The trial court ruled in favor of the employer and the Seventh Circuit affirmed this decision. Noting that Cole was told twice that she would be discharged if she didn't sign the PIP, the court found no evidence that her termination was motivated by anything other than her refusal to do so. The court further held that even though Cole was fired within two months of taking FMLA leave, "suspicious timing alone rarely is sufficient to create a triable issue."
Additionally, the court held that requiring Cole to sign the PIP was not an adverse action; thus, she was not subjected to retaliation when she was asked to sign it. Relying on the U.S. Supreme Court's decision in Burlington N & Santa Fe Ry. v. White, 548 U.S. 53 (2006), the Seventh Circuit held that the adoption of the PIP did not constitute an adverse action that would cause a resonable employee to forego exercising her rights under the FMLA. The court noted that the most onerous aspect of the PIP was the requirement that Cole submit daily and weekly schedules to her supervisors. "Although the task of preparing daily plans would necessitate some extra work, this requirement is not so oppressive that a reasonable employee would be discouraged from taking FMLA leave."
The court further noted that signing the PIP would not make Cole ineligible for job benefits. Rather, "the context for the plan was an attempt to secure Cole's FMLA benefits while ensuring that she made an adequate contribution to the office."

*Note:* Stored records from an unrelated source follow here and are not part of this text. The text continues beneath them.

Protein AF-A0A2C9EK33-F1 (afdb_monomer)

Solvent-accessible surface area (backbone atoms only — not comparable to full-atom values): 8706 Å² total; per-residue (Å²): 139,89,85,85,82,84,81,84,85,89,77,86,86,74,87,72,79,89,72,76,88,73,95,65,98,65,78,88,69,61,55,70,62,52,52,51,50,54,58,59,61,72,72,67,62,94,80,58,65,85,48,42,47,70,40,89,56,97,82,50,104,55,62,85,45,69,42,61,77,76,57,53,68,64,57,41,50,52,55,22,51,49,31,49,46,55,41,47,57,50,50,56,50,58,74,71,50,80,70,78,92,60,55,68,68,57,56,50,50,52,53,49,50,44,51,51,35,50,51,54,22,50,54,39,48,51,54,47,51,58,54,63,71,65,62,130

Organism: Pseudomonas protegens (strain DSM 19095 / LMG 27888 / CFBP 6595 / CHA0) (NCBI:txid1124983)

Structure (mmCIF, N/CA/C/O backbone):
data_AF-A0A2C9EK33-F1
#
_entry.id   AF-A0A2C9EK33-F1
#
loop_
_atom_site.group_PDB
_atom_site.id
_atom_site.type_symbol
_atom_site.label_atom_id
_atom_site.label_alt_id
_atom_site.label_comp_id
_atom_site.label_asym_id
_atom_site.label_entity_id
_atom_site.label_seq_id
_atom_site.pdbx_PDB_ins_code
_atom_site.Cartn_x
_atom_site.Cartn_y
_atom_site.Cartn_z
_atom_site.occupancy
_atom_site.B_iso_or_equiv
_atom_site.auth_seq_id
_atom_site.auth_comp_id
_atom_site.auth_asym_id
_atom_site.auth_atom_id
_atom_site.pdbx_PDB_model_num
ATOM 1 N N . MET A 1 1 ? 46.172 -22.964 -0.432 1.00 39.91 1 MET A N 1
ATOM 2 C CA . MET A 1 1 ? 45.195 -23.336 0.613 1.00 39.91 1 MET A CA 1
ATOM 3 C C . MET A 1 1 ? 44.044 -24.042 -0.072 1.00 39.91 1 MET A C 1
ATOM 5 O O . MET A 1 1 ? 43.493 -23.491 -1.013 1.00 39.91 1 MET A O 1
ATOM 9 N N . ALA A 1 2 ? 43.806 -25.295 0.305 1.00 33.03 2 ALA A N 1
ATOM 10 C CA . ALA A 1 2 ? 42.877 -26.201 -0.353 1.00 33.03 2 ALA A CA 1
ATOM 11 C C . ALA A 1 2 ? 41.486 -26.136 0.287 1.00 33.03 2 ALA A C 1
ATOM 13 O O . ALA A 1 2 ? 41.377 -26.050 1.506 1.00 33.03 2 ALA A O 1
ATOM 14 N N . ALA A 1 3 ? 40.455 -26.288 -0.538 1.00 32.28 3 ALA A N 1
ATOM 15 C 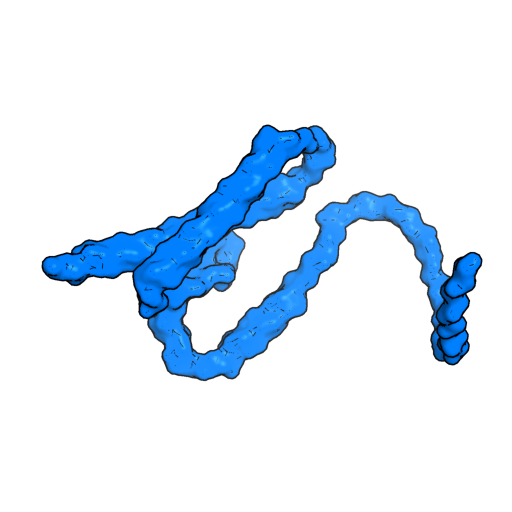CA . ALA A 1 3 ? 39.218 -26.944 -0.144 1.00 32.28 3 ALA A CA 1
ATOM 16 C C . ALA A 1 3 ? 38.766 -27.809 -1.328 1.00 32.28 3 ALA A C 1
ATOM 18 O O . ALA A 1 3 ? 38.296 -27.308 -2.345 1.00 32.28 3 ALA A O 1
ATOM 19 N N . VAL A 1 4 ? 38.994 -29.114 -1.200 1.00 36.97 4 VAL A N 1
ATOM 20 C CA . VAL A 1 4 ? 38.375 -30.162 -2.013 1.00 36.97 4 VAL A CA 1
ATOM 21 C C . VAL A 1 4 ? 37.223 -30.707 -1.179 1.00 36.97 4 VAL A C 1
ATOM 23 O O . VAL A 1 4 ? 37.444 -31.145 -0.053 1.00 36.97 4 VAL A O 1
ATOM 26 N N . CYS A 1 5 ? 36.015 -30.703 -1.733 1.00 38.16 5 CYS A N 1
ATOM 27 C CA . CYS A 1 5 ? 34.924 -31.551 -1.268 1.00 38.16 5 CYS A CA 1
ATOM 28 C C . CYS A 1 5 ? 34.468 -32.376 -2.474 1.00 38.16 5 CYS A C 1
ATOM 30 O O . CYS A 1 5 ? 34.045 -31.818 -3.487 1.00 38.16 5 CYS A O 1
ATOM 32 N N . GLY A 1 6 ? 34.685 -33.689 -2.403 1.00 34.03 6 GLY A N 1
ATOM 33 C CA . GLY A 1 6 ? 34.384 -34.634 -3.472 1.00 34.03 6 GLY A CA 1
ATOM 34 C C . GLY A 1 6 ? 32.889 -34.906 -3.604 1.00 34.03 6 GLY A C 1
ATOM 35 O O . GLY A 1 6 ? 32.143 -34.874 -2.628 1.00 34.03 6 GLY A O 1
ATOM 36 N N . THR A 1 7 ? 32.460 -35.209 -4.823 1.00 52.69 7 THR A N 1
ATOM 37 C CA . THR A 1 7 ? 31.134 -35.753 -5.111 1.00 52.69 7 THR A CA 1
ATOM 38 C C . THR A 1 7 ? 31.153 -37.276 -4.938 1.00 52.69 7 THR A C 1
ATOM 40 O O . THR A 1 7 ? 32.065 -37.933 -5.449 1.00 52.69 7 THR A O 1
ATOM 43 N N . PRO A 1 8 ? 30.161 -37.893 -4.270 1.00 36.25 8 PRO A N 1
ATOM 44 C CA . PRO A 1 8 ? 29.893 -39.301 -4.466 1.00 36.25 8 PRO A CA 1
ATOM 45 C C . PRO A 1 8 ? 29.078 -39.487 -5.751 1.00 36.25 8 PRO A C 1
ATOM 47 O O . PRO A 1 8 ? 28.064 -38.837 -5.998 1.00 36.25 8 PRO A O 1
ATOM 50 N N . SER A 1 9 ? 29.615 -40.382 -6.569 1.00 49.88 9 SER A N 1
ATOM 51 C CA . SER A 1 9 ? 29.093 -40.956 -7.805 1.00 49.88 9 SER A CA 1
ATOM 52 C C . SER A 1 9 ? 27.637 -41.432 -7.694 1.00 49.88 9 SER A C 1
ATOM 54 O O . SER A 1 9 ? 27.275 -42.023 -6.677 1.00 49.88 9 SER A O 1
ATOM 56 N N . GLY A 1 10 ? 26.836 -41.265 -8.760 1.00 46.66 10 GLY A N 1
ATOM 57 C CA . GLY A 1 10 ? 25.636 -42.098 -8.924 1.00 46.66 10 GLY A CA 1
ATOM 58 C C . GLY A 1 10 ? 24.391 -41.552 -9.632 1.00 46.66 10 GLY A C 1
ATOM 59 O O . GLY A 1 10 ? 23.342 -42.159 -9.446 1.00 46.66 10 GLY A O 1
ATOM 60 N N . VAL A 1 11 ? 24.429 -40.477 -10.432 1.00 39.47 11 VAL A N 1
ATOM 61 C CA . VAL A 1 11 ? 23.217 -40.021 -11.157 1.00 39.47 11 VAL A CA 1
ATOM 62 C C . VAL A 1 11 ? 23.526 -39.792 -12.642 1.00 39.47 11 VAL A C 1
ATOM 64 O O . VAL A 1 11 ? 24.513 -39.119 -12.945 1.00 39.47 11 VAL A O 1
ATOM 67 N N . PRO A 1 12 ? 22.751 -40.368 -13.584 1.00 33.91 12 PRO A N 1
ATOM 68 C CA . PRO A 1 12 ? 23.047 -40.272 -15.010 1.00 33.91 12 PRO A CA 1
ATOM 69 C C . PRO A 1 12 ? 22.957 -38.825 -15.503 1.00 33.91 12 PRO A C 1
ATOM 71 O O . PRO A 1 12 ? 21.949 -38.144 -15.313 1.00 33.91 12 PRO A O 1
ATOM 74 N N . VAL A 1 13 ? 24.011 -38.379 -16.190 1.00 40.28 13 VAL A N 1
ATOM 75 C CA . VAL A 1 13 ? 24.018 -37.143 -16.978 1.00 40.28 13 VAL A CA 1
ATOM 76 C C . VAL A 1 13 ? 23.042 -37.328 -18.136 1.00 40.28 13 VAL A C 1
ATOM 78 O O . VAL A 1 13 ? 23.356 -37.981 -19.128 1.00 40.28 13 VAL A O 1
ATOM 81 N N . SER A 1 14 ? 21.847 -36.757 -18.012 1.00 40.94 14 SER A N 1
ATOM 82 C CA . SER A 1 14 ? 21.005 -36.501 -19.177 1.00 40.94 14 SER A CA 1
ATOM 83 C C . SER A 1 14 ? 21.458 -35.181 -19.791 1.00 40.94 14 SER A C 1
ATOM 85 O O . SER A 1 14 ? 21.260 -34.115 -19.211 1.00 40.94 14 SER A O 1
ATOM 87 N N . LEU A 1 15 ? 22.108 -35.273 -20.951 1.00 36.16 15 LEU A N 1
ATOM 88 C CA . LEU A 1 15 ? 22.370 -34.151 -21.850 1.00 36.16 15 LEU A CA 1
ATOM 89 C C . LEU A 1 15 ? 21.026 -33.560 -22.295 1.00 36.16 15 LEU A C 1
ATOM 91 O O . LEU A 1 15 ? 20.418 -34.038 -23.249 1.00 36.16 15 LEU A O 1
ATOM 95 N N . LEU A 1 16 ? 20.553 -32.528 -21.601 1.00 34.47 16 LEU A N 1
ATOM 96 C CA . LEU A 1 16 ? 19.548 -31.627 -22.153 1.00 34.47 16 LEU A CA 1
ATOM 97 C C . LEU A 1 16 ? 20.273 -30.569 -22.997 1.00 34.47 16 LEU A C 1
ATOM 99 O O . LEU A 1 16 ? 21.287 -30.023 -22.551 1.00 34.47 16 LEU A O 1
ATOM 103 N N . PRO A 1 17 ? 19.810 -30.308 -24.230 1.00 35.22 17 PRO A N 1
ATOM 104 C CA . PRO A 1 17 ? 20.482 -29.396 -25.136 1.00 35.22 17 PRO A CA 1
ATOM 105 C C . PRO A 1 17 ? 20.437 -27.975 -24.569 1.00 35.22 17 PRO A C 1
ATOM 107 O O . PRO A 1 17 ? 19.417 -27.538 -24.034 1.00 35.22 17 PRO A O 1
ATOM 110 N N . VAL A 1 18 ? 21.548 -27.246 -24.714 1.00 43.25 18 VAL A N 1
ATOM 111 C CA . VAL A 1 18 ? 21.607 -25.794 -24.509 1.00 43.25 18 VAL A CA 1
ATOM 112 C C . VAL A 1 18 ? 20.667 -25.150 -25.527 1.00 43.25 18 VAL A C 1
ATOM 114 O O . VAL A 1 18 ? 21.016 -24.943 -26.687 1.00 43.25 18 VAL A O 1
ATOM 117 N N . GLY A 1 19 ? 19.434 -24.895 -25.097 1.00 41.62 19 GLY A N 1
ATOM 118 C CA . GLY A 1 19 ? 18.492 -24.048 -25.808 1.00 41.62 19 GLY A CA 1
ATOM 119 C C . GLY A 1 19 ? 18.902 -22.592 -25.631 1.00 41.62 19 GLY A C 1
ATOM 120 O O . GLY A 1 19 ? 19.049 -22.116 -24.506 1.00 41.62 19 GLY A O 1
ATOM 121 N N . GLN A 1 20 ? 19.111 -21.895 -26.747 1.00 42.59 20 GLN A N 1
ATOM 122 C CA . GLN A 1 20 ? 19.316 -20.448 -26.782 1.00 42.59 20 GLN A CA 1
ATOM 123 C C . GLN A 1 20 ? 18.188 -19.697 -26.045 1.00 42.59 20 GLN A C 1
ATOM 125 O O . GLN A 1 20 ? 17.042 -20.156 -26.056 1.00 42.59 20 GLN A O 1
ATOM 130 N N . PRO A 1 21 ? 18.475 -18.531 -25.432 1.00 38.81 21 PRO A N 1
ATOM 131 C CA . PRO A 1 21 ? 17.491 -17.805 -24.646 1.00 38.81 21 PRO A CA 1
ATOM 132 C C . PRO A 1 21 ? 16.417 -17.235 -25.572 1.00 38.81 21 PRO A C 1
ATOM 134 O O . PRO A 1 21 ? 16.646 -16.299 -26.333 1.00 38.81 21 PRO A O 1
ATOM 137 N N . SER A 1 22 ? 15.226 -17.819 -25.501 1.00 39.38 22 SER A N 1
ATOM 138 C CA . SER A 1 22 ? 14.015 -17.180 -26.001 1.00 39.38 22 SER A CA 1
ATOM 139 C C . SER A 1 22 ? 13.609 -16.134 -24.968 1.00 39.38 22 SER A C 1
ATOM 141 O O . SER A 1 22 ? 13.415 -16.467 -23.799 1.00 39.38 22 SER A O 1
ATOM 143 N N . HIS A 1 23 ? 13.519 -14.872 -25.380 1.00 43.97 23 HIS A N 1
ATOM 144 C CA . HIS A 1 23 ? 12.992 -13.787 -24.558 1.00 43.97 23 HIS A CA 1
ATOM 145 C C . HIS A 1 23 ? 11.531 -14.093 -24.194 1.00 43.97 23 HIS A C 1
ATOM 147 O O . HIS A 1 23 ? 10.614 -13.775 -24.944 1.00 43.97 23 HIS A O 1
ATOM 153 N N . SER A 1 24 ? 11.311 -14.758 -23.059 1.00 44.09 24 SER A N 1
ATOM 154 C CA . SER A 1 24 ? 9.987 -14.956 -22.474 1.00 44.09 24 SER A CA 1
ATOM 155 C C . SER A 1 24 ? 9.938 -14.203 -21.149 1.00 44.09 24 SER A C 1
ATOM 157 O O . SER A 1 24 ? 10.656 -14.548 -20.210 1.00 44.09 24 SER A O 1
ATOM 159 N N . CYS A 1 25 ? 9.089 -13.180 -21.059 1.00 40.00 25 CYS A N 1
ATOM 160 C CA . CYS A 1 25 ? 8.805 -12.425 -19.833 1.00 40.00 25 CYS A CA 1
ATOM 161 C C . CYS A 1 25 ? 7.892 -13.211 -18.867 1.00 40.00 25 CYS A C 1
ATOM 163 O O . CYS A 1 25 ? 6.976 -12.656 -18.253 1.00 40.00 25 CYS A O 1
ATOM 165 N N . HIS A 1 26 ? 8.122 -14.517 -18.730 1.00 38.56 26 HIS A N 1
ATOM 166 C CA . HIS A 1 26 ? 7.500 -15.334 -17.698 1.00 38.56 26 HIS A CA 1
ATOM 167 C C . HIS A 1 26 ? 8.509 -15.563 -16.574 1.00 38.56 26 HIS A C 1
ATOM 169 O O . HIS A 1 26 ? 9.372 -16.432 -16.704 1.00 38.56 26 HIS A O 1
ATOM 175 N N . PRO A 1 27 ? 8.404 -14.865 -15.431 1.00 44.16 27 PRO A N 1
ATOM 176 C CA . PRO A 1 27 ? 8.883 -15.476 -14.212 1.00 44.16 27 PRO A CA 1
ATOM 177 C C . PRO A 1 27 ? 7.952 -16.649 -13.900 1.00 44.16 27 PRO A C 1
ATOM 179 O O . PRO A 1 27 ? 6.725 -16.519 -13.949 1.00 44.16 27 PRO A O 1
ATOM 182 N N . GLN A 1 28 ? 8.534 -17.796 -13.556 1.00 49.09 28 GLN A N 1
ATOM 183 C CA . GLN A 1 28 ? 7.837 -18.848 -12.821 1.00 49.09 28 GLN A CA 1
ATOM 184 C C . GLN A 1 28 ? 7.547 -18.323 -11.411 1.00 49.09 28 GLN A C 1
ATOM 186 O O . GLN A 1 28 ? 8.191 -18.695 -10.436 1.00 49.09 28 GLN A O 1
ATOM 191 N N . PHE A 1 29 ? 6.595 -17.399 -11.299 1.00 48.44 29 PHE A N 1
ATOM 192 C CA . PHE A 1 29 ? 5.963 -17.116 -10.024 1.00 48.44 29 PHE A CA 1
ATOM 193 C C . PHE A 1 29 ? 5.106 -18.344 -9.713 1.00 48.44 29 PHE A C 1
ATOM 195 O O . PHE A 1 29 ? 4.187 -18.666 -10.468 1.00 48.44 29 PHE A O 1
ATOM 202 N N . ALA A 1 30 ? 5.457 -19.084 -8.661 1.00 46.22 30 ALA A N 1
ATOM 203 C CA . ALA A 1 30 ? 4.798 -20.328 -8.269 1.00 46.22 30 ALA A CA 1
ATOM 204 C C . ALA A 1 30 ? 3.404 -20.067 -7.655 1.00 46.22 30 ALA A C 1
ATOM 206 O O . ALA A 1 30 ? 3.111 -20.460 -6.530 1.00 46.22 30 ALA A O 1
ATOM 207 N N . TRP A 1 31 ? 2.520 -19.410 -8.410 1.00 43.25 31 TRP A N 1
ATOM 208 C CA . TRP A 1 31 ? 1.099 -19.262 -8.097 1.00 43.25 31 TRP A CA 1
ATOM 209 C C . TRP A 1 31 ? 0.380 -20.572 -7.808 1.00 43.25 31 TRP A C 1
ATOM 211 O O . TRP A 1 31 ? -0.390 -20.580 -6.853 1.00 43.25 31 TRP A O 1
ATOM 221 N N . PRO A 1 32 ? 0.656 -21.695 -8.492 1.00 46.91 32 PRO A N 1
ATOM 222 C CA . PRO A 1 32 ? -0.024 -22.943 -8.170 1.00 46.91 32 PRO A CA 1
ATOM 223 C C . PRO A 1 32 ? 0.259 -23.415 -6.737 1.00 46.91 32 PRO A C 1
ATOM 225 O O . PRO A 1 32 ? -0.669 -23.782 -6.028 1.00 46.91 32 PRO A O 1
ATOM 228 N N . GLN A 1 33 ? 1.511 -23.320 -6.271 1.00 47.91 33 GLN A N 1
ATOM 229 C CA . GLN A 1 33 ? 1.889 -23.756 -4.919 1.00 47.91 33 GLN A CA 1
ATOM 230 C C . GLN A 1 33 ? 1.399 -22.794 -3.834 1.00 47.91 33 GLN A C 1
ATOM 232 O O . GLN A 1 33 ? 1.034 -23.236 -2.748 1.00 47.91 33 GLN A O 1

Additionally, the court held that Cole's situation was not similar to an earlier case in which the court found that an employee was subjected to retaliation after she was told she missed too much work and was given the option of resigning or accepting a lower paying position. Unlike that case, Cole could have signed the PIP and presumably avoided termination. Further, the court noted that unlike the employee in the earlier case, Cole did not face a materially adverse employment action, but instead faced "the less-than-intimidating prospect of planning her days and minding her tone."